Damn bacteria. The wily things keep mutating, developing resistance to antibiotics. The good news: Researchers are developing new approaches, and many can target specific bacterial strains. These strategies could save our skins (and guts and lungs).

Harness viruses

STATUS: Human clinical trials

Bacteria have natural predators called phages—viruses that replicate inside the organisms and burst out to destroy them, Alien-style. One upcoming trial pits phages against bugs in infected burn wounds, while another targets drug-resistant staph.

Mute bacterial genes

STATUS: Animal testing

Scientists can design DNA-like molecules that block specific genes so cells can't translate the code into proteins.

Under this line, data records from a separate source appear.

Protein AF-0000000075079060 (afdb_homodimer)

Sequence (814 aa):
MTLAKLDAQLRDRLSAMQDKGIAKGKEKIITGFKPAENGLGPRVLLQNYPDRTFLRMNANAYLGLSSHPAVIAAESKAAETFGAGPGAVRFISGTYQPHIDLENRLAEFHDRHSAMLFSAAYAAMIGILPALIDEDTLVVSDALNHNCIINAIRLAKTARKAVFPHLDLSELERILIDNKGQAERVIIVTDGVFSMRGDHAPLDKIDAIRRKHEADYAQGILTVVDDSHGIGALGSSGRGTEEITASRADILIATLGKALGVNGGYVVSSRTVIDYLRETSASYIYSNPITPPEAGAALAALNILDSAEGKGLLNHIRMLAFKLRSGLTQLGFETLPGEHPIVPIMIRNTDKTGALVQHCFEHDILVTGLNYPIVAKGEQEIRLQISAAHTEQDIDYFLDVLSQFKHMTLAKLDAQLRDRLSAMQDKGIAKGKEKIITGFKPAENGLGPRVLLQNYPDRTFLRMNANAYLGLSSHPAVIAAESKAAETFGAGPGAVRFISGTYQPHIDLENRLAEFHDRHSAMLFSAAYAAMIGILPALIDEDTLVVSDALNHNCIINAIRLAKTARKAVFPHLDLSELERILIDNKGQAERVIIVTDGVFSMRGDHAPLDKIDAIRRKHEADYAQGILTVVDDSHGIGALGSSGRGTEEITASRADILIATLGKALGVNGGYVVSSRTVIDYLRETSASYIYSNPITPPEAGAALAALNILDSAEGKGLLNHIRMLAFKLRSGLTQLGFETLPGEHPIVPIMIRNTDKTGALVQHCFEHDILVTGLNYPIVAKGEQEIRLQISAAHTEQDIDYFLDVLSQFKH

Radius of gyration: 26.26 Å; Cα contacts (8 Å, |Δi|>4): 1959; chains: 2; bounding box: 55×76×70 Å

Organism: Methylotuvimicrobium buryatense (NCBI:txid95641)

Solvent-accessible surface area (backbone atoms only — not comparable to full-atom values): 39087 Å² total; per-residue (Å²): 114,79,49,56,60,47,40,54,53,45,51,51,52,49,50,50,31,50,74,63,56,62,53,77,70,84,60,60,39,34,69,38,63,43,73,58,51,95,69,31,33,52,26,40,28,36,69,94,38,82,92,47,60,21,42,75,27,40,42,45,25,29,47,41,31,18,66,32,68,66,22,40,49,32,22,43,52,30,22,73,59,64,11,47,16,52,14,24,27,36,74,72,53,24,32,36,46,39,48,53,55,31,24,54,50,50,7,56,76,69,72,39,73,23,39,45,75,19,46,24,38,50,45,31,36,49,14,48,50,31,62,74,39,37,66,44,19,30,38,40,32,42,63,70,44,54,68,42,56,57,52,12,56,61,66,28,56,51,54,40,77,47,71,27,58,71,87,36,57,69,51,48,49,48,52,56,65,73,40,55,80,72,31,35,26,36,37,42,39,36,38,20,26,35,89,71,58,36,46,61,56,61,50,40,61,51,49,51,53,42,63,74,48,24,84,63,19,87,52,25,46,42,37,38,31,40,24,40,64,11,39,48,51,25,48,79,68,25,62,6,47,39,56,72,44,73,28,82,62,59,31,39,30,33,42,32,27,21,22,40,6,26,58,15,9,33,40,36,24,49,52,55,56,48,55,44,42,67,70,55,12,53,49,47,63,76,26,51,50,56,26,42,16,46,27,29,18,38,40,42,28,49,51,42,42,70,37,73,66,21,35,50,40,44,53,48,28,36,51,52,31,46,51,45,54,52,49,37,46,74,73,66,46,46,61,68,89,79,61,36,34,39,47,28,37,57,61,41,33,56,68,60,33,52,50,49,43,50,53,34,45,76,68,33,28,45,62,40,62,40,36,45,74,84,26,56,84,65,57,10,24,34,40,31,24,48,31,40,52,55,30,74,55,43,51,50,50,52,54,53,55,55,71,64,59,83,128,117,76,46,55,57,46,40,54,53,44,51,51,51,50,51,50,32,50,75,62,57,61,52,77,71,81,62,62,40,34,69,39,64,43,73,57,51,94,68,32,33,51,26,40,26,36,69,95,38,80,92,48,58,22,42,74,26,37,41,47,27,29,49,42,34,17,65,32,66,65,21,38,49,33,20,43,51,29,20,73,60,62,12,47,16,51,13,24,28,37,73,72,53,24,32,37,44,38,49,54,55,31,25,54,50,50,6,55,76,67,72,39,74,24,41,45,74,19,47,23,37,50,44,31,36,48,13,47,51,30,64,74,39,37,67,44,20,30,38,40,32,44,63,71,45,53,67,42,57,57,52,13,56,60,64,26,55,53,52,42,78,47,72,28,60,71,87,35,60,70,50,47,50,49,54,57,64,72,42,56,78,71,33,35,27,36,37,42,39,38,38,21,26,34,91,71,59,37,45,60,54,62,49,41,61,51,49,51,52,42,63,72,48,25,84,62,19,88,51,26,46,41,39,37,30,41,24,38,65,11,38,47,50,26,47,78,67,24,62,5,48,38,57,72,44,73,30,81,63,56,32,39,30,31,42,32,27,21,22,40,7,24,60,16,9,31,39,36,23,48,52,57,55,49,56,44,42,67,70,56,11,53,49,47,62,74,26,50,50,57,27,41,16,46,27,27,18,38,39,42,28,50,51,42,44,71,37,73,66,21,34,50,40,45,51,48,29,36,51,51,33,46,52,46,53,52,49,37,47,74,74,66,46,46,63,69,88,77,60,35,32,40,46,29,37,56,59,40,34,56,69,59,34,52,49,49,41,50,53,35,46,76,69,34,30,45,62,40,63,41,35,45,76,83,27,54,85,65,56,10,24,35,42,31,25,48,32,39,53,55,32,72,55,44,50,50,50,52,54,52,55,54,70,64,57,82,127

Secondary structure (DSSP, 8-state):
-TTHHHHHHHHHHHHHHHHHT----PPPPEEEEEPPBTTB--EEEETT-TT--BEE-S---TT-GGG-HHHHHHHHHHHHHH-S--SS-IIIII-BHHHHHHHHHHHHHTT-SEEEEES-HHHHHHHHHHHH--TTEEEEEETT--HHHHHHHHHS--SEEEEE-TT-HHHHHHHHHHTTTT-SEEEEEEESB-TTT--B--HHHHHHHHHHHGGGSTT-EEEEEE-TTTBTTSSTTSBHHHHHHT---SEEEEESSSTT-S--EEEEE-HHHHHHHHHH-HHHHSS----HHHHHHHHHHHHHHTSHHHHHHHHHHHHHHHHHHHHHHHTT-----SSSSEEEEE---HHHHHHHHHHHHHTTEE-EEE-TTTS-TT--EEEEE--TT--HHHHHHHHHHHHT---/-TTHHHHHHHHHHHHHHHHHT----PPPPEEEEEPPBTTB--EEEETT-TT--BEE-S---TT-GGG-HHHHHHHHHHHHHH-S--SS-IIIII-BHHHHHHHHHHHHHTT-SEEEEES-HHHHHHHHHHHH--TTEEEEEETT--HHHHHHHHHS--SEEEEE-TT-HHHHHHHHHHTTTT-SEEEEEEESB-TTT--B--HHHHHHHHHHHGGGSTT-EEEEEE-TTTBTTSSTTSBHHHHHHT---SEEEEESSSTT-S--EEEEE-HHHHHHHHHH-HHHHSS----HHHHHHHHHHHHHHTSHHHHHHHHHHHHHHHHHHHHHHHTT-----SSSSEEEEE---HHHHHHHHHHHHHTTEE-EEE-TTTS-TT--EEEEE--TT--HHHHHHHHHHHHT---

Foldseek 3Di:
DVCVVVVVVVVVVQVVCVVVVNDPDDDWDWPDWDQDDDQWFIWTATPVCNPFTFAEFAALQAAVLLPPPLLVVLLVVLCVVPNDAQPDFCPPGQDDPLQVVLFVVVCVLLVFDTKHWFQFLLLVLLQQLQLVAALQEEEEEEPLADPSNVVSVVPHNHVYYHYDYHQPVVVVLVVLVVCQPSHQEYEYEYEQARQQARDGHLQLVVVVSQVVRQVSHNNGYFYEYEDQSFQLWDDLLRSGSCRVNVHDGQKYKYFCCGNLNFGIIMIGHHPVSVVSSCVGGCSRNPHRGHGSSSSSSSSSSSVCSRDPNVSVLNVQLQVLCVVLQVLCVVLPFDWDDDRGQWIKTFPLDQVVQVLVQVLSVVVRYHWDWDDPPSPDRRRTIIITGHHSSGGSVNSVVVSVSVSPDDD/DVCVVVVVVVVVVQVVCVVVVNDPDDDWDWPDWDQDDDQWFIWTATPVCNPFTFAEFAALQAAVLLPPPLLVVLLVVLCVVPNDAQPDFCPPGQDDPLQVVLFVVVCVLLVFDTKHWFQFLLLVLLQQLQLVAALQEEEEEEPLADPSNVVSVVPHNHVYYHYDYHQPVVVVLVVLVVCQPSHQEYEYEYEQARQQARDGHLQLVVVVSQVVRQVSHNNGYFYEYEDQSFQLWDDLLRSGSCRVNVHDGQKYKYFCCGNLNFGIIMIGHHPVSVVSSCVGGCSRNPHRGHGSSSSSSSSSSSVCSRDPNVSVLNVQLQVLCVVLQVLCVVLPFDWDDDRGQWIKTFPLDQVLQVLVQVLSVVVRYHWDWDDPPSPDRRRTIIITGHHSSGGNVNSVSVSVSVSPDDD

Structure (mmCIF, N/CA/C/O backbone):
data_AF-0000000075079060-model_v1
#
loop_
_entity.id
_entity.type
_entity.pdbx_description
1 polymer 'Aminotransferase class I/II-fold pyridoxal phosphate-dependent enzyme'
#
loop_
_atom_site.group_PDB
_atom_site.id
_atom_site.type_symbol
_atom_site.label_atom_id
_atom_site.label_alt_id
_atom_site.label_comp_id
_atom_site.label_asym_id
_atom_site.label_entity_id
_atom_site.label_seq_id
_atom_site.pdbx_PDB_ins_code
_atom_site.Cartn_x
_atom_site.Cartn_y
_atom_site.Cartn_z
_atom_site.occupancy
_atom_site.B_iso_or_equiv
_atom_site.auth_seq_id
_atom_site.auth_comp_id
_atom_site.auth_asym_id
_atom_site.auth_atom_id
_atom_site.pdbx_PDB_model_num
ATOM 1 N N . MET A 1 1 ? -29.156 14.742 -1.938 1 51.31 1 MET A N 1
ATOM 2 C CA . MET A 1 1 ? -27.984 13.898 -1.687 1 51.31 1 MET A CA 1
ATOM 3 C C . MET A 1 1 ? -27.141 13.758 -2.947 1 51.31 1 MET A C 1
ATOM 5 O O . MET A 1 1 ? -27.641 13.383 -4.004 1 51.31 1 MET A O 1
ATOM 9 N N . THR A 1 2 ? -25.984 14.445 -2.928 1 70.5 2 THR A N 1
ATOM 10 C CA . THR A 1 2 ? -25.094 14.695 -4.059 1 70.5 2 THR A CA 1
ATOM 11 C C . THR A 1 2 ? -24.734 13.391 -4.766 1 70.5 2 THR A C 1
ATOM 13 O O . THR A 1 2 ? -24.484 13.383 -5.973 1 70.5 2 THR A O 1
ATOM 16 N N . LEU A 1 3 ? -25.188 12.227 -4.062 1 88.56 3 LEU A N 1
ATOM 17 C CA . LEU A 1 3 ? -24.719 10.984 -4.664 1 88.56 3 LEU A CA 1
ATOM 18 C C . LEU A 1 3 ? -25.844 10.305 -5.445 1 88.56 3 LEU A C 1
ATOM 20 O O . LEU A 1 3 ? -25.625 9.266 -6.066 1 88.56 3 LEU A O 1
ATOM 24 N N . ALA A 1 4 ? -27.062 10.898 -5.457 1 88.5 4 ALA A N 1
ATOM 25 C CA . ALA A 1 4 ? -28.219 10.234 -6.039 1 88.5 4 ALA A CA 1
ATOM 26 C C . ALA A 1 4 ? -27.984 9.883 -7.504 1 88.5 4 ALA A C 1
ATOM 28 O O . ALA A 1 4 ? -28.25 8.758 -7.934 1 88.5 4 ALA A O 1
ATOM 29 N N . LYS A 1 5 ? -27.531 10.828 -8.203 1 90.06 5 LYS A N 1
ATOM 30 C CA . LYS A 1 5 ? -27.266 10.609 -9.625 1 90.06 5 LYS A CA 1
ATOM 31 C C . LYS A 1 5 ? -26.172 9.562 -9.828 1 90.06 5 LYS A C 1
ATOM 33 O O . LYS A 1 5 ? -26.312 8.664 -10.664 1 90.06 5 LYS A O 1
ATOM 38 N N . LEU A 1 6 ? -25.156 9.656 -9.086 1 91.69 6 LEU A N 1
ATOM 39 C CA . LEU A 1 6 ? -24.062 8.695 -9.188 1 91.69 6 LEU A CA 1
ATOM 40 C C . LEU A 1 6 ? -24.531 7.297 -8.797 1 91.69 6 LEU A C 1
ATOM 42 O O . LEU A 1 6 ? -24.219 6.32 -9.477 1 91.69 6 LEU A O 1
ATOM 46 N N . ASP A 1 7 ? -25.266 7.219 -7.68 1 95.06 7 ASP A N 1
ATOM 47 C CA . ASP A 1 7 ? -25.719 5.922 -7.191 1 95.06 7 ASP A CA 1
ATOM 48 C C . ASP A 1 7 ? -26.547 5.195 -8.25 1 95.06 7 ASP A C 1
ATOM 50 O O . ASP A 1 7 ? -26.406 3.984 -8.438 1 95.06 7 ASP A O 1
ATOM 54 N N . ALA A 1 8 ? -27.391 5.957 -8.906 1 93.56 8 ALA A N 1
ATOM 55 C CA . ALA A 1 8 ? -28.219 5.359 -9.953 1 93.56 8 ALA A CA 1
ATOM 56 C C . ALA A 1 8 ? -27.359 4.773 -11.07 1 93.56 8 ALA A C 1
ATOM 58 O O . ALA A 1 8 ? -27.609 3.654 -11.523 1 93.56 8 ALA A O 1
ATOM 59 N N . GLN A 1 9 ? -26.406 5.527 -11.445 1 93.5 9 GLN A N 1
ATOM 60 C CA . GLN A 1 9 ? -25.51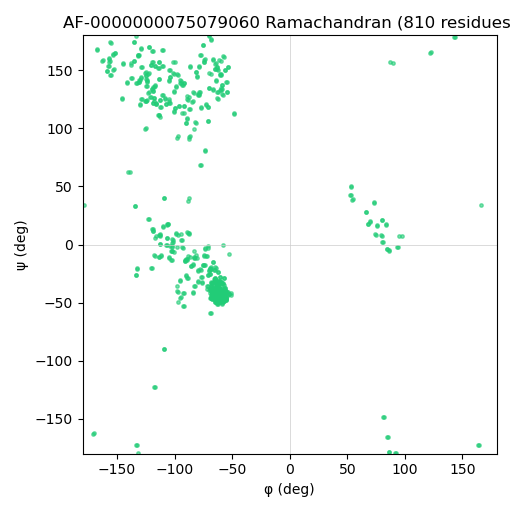6 5.078 -12.508 1 93.5 9 GLN A CA 1
ATOM 61 C C . GLN A 1 9 ? -24.734 3.844 -12.078 1 93.5 9 GLN A C 1
ATOM 63 O O . GLN A 1 9 ? -24.562 2.906 -12.859 1 93.5 9 GLN A O 1
ATOM 68 N N . LEU A 1 10 ? -24.234 3.898 -10.867 1 95.31 10 LEU A N 1
ATOM 69 C CA . LEU A 1 10 ? -23.406 2.801 -10.367 1 95.31 10 LEU A CA 1
ATOM 70 C C . LEU A 1 10 ? -24.25 1.541 -10.18 1 95.31 10 LEU A C 1
ATOM 72 O O . LEU A 1 10 ? -23.75 0.428 -10.367 1 95.31 10 LEU A O 1
ATOM 76 N N . ARG A 1 11 ? -25.562 1.653 -9.797 1 95.19 11 ARG A N 1
ATOM 77 C CA . ARG A 1 11 ? -26.453 0.506 -9.695 1 95.19 11 ARG A CA 1
ATOM 78 C C . ARG A 1 11 ? -26.641 -0.174 -11.047 1 95.19 11 ARG A C 1
ATOM 80 O O . ARG A 1 11 ? -26.672 -1.404 -11.125 1 95.19 11 ARG A O 1
ATOM 87 N N . ASP A 1 12 ? -26.688 0.676 -12.016 1 95.31 12 ASP A N 1
ATOM 88 C CA . ASP A 1 12 ? -26.812 0.14 -13.367 1 95.31 12 ASP A CA 1
ATOM 89 C C . ASP A 1 12 ? -25.562 -0.634 -13.773 1 95.31 12 ASP A C 1
ATOM 91 O O . ASP A 1 12 ? -25.656 -1.714 -14.359 1 95.31 12 ASP A O 1
ATOM 95 N N . ARG A 1 13 ? -24.453 -0.092 -13.453 1 94.19 13 ARG A N 1
ATOM 96 C CA . ARG A 1 13 ? -23.203 -0.742 -13.789 1 94.19 13 ARG A CA 1
ATOM 97 C C . ARG A 1 13 ? -23.031 -2.049 -13.023 1 94.19 13 ARG A C 1
ATOM 99 O O . ARG A 1 13 ? -22.547 -3.043 -13.578 1 94.19 13 ARG A O 1
ATOM 106 N N . LEU A 1 14 ? -23.375 -2.016 -11.766 1 95.19 14 LEU A N 1
ATOM 107 C CA . LEU A 1 14 ? -23.312 -3.213 -10.938 1 95.19 14 LEU A CA 1
ATOM 108 C C . LEU A 1 14 ? -24.234 -4.305 -11.469 1 95.19 14 LEU A C 1
ATOM 110 O O . LEU A 1 14 ? -23.844 -5.473 -11.539 1 95.19 14 LEU A O 1
ATOM 114 N N . SER A 1 15 ? -25.438 -3.893 -11.82 1 94.38 15 SER A N 1
ATOM 115 C CA . SER A 1 15 ? -26.391 -4.836 -12.398 1 94.38 15 SER A CA 1
ATOM 116 C C . SER A 1 15 ? -25.859 -5.441 -13.688 1 94.38 15 SER A C 1
ATOM 118 O O . SER A 1 15 ? -26.016 -6.641 -13.93 1 94.38 15 SER A O 1
ATOM 120 N N . ALA A 1 16 ? -25.25 -4.602 -14.469 1 92.62 16 ALA A N 1
ATOM 121 C CA . ALA A 1 16 ? -24.672 -5.066 -15.727 1 92.62 16 ALA A CA 1
ATOM 122 C C . ALA A 1 16 ? -23.562 -6.094 -15.477 1 92.62 16 ALA A C 1
ATOM 124 O O . ALA A 1 16 ? -23.438 -7.066 -16.219 1 92.62 16 ALA A O 1
ATOM 125 N N . MET A 1 17 ? -22.734 -5.879 -14.477 1 90.56 17 MET A N 1
ATOM 126 C CA . MET A 1 17 ? -21.672 -6.809 -14.125 1 90.56 17 MET A CA 1
ATOM 127 C C . MET A 1 17 ? -22.25 -8.141 -13.656 1 90.56 17 MET A C 1
ATOM 129 O O . MET A 1 17 ? -21.719 -9.203 -13.992 1 90.56 17 MET A O 1
ATOM 133 N N . GLN A 1 18 ? -23.266 -8.086 -12.906 1 89.06 18 GLN A N 1
ATOM 134 C CA . GLN A 1 18 ? -23.938 -9.289 -12.445 1 89.06 18 GLN A CA 1
ATOM 135 C C . GLN A 1 18 ? -24.516 -10.078 -13.609 1 89.06 18 GLN A C 1
ATOM 137 O O . GLN A 1 18 ? -24.375 -11.305 -13.68 1 89.06 18 GLN A O 1
ATOM 142 N N . ASP A 1 19 ? -25.156 -9.352 -14.469 1 87.75 19 ASP A N 1
ATOM 143 C CA . ASP A 1 19 ? -25.797 -9.969 -15.625 1 87.75 19 ASP A CA 1
ATOM 144 C C . ASP A 1 19 ? -24.766 -10.641 -16.531 1 87.75 19 ASP A C 1
ATOM 146 O O . ASP A 1 19 ? -25.047 -11.688 -17.125 1 87.75 19 ASP A O 1
ATOM 150 N N . LYS A 1 20 ? -23.594 -10.008 -16.578 1 83.56 20 LYS A N 1
ATOM 151 C CA . LYS A 1 20 ? -22.531 -10.539 -17.422 1 83.56 20 LYS A CA 1
ATOM 152 C C . LYS A 1 20 ? -21.766 -11.648 -16.703 1 83.56 20 LYS A C 1
ATOM 154 O O . LYS A 1 20 ? -20.922 -12.312 -17.312 1 83.56 20 LYS A O 1
ATOM 159 N N . GLY A 1 21 ? -22.016 -11.773 -15.438 1 77.44 21 GLY A N 1
ATOM 160 C CA . GLY A 1 21 ? -21.375 -12.836 -14.68 1 77.44 21 GLY A CA 1
ATOM 161 C C . GLY A 1 21 ? -19.953 -12.5 -14.273 1 77.44 21 GLY A C 1
ATOM 162 O O . GLY A 1 21 ? -19.156 -13.398 -14 1 77.44 21 GLY A O 1
ATOM 163 N N . ILE A 1 22 ? -19.594 -11.195 -14.234 1 81.19 22 ILE A N 1
ATOM 164 C CA . ILE A 1 22 ? -18.203 -10.844 -13.953 1 81.19 22 ILE A CA 1
ATOM 165 C C . ILE A 1 22 ? -18.094 -10.273 -12.547 1 81.19 22 ILE A C 1
ATOM 167 O O . ILE A 1 22 ? -17 -9.953 -12.086 1 81.19 22 ILE A O 1
ATOM 171 N N . ALA A 1 23 ? -19.234 -10.211 -11.898 1 85.81 23 ALA A N 1
ATOM 172 C CA . ALA A 1 23 ? -19.188 -9.711 -10.523 1 85.81 23 ALA A CA 1
ATOM 173 C C . ALA A 1 23 ? -18.438 -10.68 -9.617 1 85.81 23 ALA A C 1
ATOM 175 O O . ALA A 1 23 ? -18.594 -11.898 -9.734 1 85.81 23 ALA A O 1
ATOM 176 N N . LYS A 1 24 ? -17.531 -10.203 -8.797 1 85.69 24 LYS A N 1
ATOM 177 C CA . LYS A 1 24 ? -16.797 -11.023 -7.832 1 85.69 24 LYS A CA 1
ATOM 178 C C . LYS A 1 24 ? -17.734 -11.594 -6.773 1 85.69 24 LYS A C 1
ATOM 180 O O . LYS A 1 24 ? -17.484 -12.68 -6.238 1 85.69 24 LYS A O 1
ATOM 185 N N . GLY A 1 25 ? -18.797 -10.836 -6.512 1 81.31 25 GLY A N 1
ATOM 186 C CA . GLY A 1 25 ? -19.797 -11.352 -5.582 1 81.31 25 GLY A CA 1
ATOM 187 C C . GLY A 1 25 ? -19.453 -11.062 -4.133 1 81.31 25 GLY A C 1
ATOM 188 O O . GLY A 1 25 ? -18.547 -10.281 -3.842 1 81.31 25 GLY A O 1
ATOM 189 N N . LYS A 1 26 ? -20.219 -11.812 -3.264 1 87.69 26 LYS A N 1
ATOM 190 C CA . LYS A 1 26 ? -20.062 -11.562 -1.833 1 87.69 26 LYS A CA 1
ATOM 191 C C . LYS A 1 26 ? -18.828 -12.258 -1.282 1 87.69 26 LYS A C 1
ATOM 193 O O . LYS A 1 26 ? -18.594 -13.438 -1.57 1 87.69 26 LYS A O 1
ATOM 198 N N . GLU A 1 27 ? -18.047 -11.523 -0.588 1 94.56 27 GLU A N 1
ATOM 199 C CA . GLU A 1 27 ? -16.828 -12.055 0.03 1 94.56 27 GLU A CA 1
ATOM 200 C C . GLU A 1 27 ? -17.172 -13 1.18 1 94.56 27 GLU A C 1
ATOM 202 O O . GLU A 1 27 ? -18.109 -12.75 1.939 1 94.56 27 GLU A O 1
ATOM 207 N N . LYS A 1 28 ? -16.516 -14.156 1.255 1 95.94 28 LYS A N 1
ATOM 208 C CA . LYS A 1 28 ? -16.594 -15.031 2.42 1 95.94 28 LYS A CA 1
ATOM 209 C C . LYS A 1 28 ? -15.727 -14.523 3.561 1 95.94 28 LYS A C 1
ATOM 211 O O . LYS A 1 28 ? -14.562 -14.172 3.35 1 95.94 28 LYS A O 1
ATOM 216 N N . ILE A 1 29 ? -16.297 -14.461 4.75 1 98 29 ILE A N 1
ATOM 217 C CA . ILE A 1 29 ? -15.609 -13.875 5.891 1 98 29 ILE A CA 1
ATOM 218 C C . ILE A 1 29 ? -15.023 -14.977 6.766 1 98 29 ILE A C 1
ATOM 220 O O . ILE A 1 29 ? -15.758 -15.797 7.32 1 98 29 ILE A O 1
ATOM 224 N N . ILE A 1 30 ? -13.758 -15.016 6.898 1 98.06 30 ILE A N 1
ATOM 225 C CA . ILE A 1 30 ? -13.062 -15.977 7.746 1 98.06 30 ILE A CA 1
ATOM 226 C C . ILE A 1 30 ? -13.133 -15.523 9.203 1 98.06 30 ILE A C 1
ATOM 228 O O . ILE A 1 30 ? -12.742 -14.406 9.539 1 98.06 30 ILE A O 1
ATOM 232 N N . THR A 1 31 ? -13.539 -16.375 10.086 1 97.94 31 THR A N 1
ATOM 233 C CA . THR A 1 31 ? -13.727 -16.031 11.492 1 97.94 31 THR A CA 1
ATOM 234 C C . THR A 1 31 ? -12.703 -16.734 12.367 1 97.94 31 THR A C 1
ATOM 236 O O . THR A 1 31 ? -12.594 -16.438 13.562 1 97.94 31 THR A O 1
ATOM 239 N N . GLY A 1 32 ? -11.992 -17.6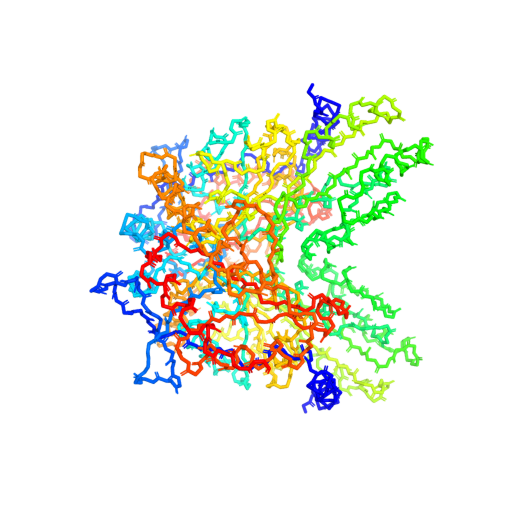41 11.758 1 96.19 32 GLY A N 1
ATOM 240 C CA . GLY A 1 32 ? -10.984 -18.375 12.492 1 96.19 32 GLY A CA 1
ATOM 241 C C . GLY A 1 32 ? -10.516 -19.625 11.773 1 96.19 32 GLY A C 1
ATOM 242 O O .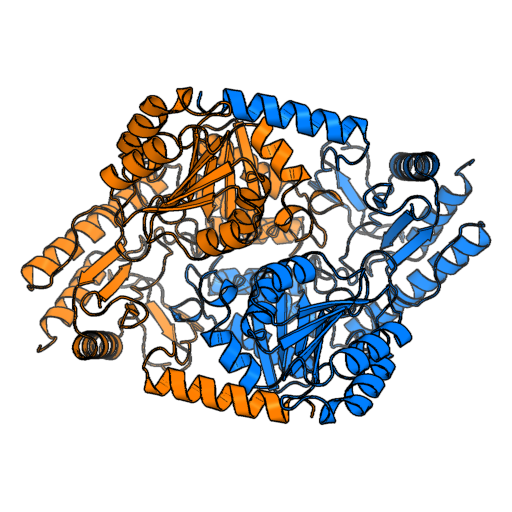 GLY A 1 32 ? -10.828 -19.828 10.594 1 96.19 32 GLY A O 1
ATOM 243 N N . PHE A 1 33 ? -9.703 -20.453 12.445 1 96.38 33 PHE A N 1
ATOM 244 C CA . PHE A 1 33 ? -9.148 -21.688 11.891 1 96.38 33 PHE A CA 1
ATOM 245 C C . PHE A 1 33 ? -9.289 -22.828 12.883 1 96.38 33 PHE A C 1
ATOM 247 O O . PHE A 1 33 ? -9.148 -22.641 14.086 1 96.38 33 PHE A O 1
ATOM 254 N N . LYS A 1 34 ? -9.625 -23.922 12.391 1 96.69 34 LYS A N 1
ATOM 255 C CA . LYS A 1 34 ? -9.492 -25.156 13.148 1 96.69 34 LYS A CA 1
ATOM 256 C C . LYS A 1 34 ? -8.117 -25.797 12.938 1 96.69 34 LYS A C 1
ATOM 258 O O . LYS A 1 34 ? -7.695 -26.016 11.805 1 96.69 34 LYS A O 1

No proteins for cell division or membrane-building means bye-bye bacteria.

Militarize harmless bugs

STATUS: Animal testing

Bacteria already attack competing bugs with toxins called bacteriocins; doctors just need to get them to target the right ones. Researchers engineered a strain to deploy these chemicals only when they detect pheromones from a pathogenic bug.

Edit out bad bacteria

STATUS: Proof of concept

A recently discovered gene-editing system called Crispr attacks bacteria by destroying their DNA. It searches out gene sequences unique to drug-resistant strains and then chops up the strands to annihilate the organisms.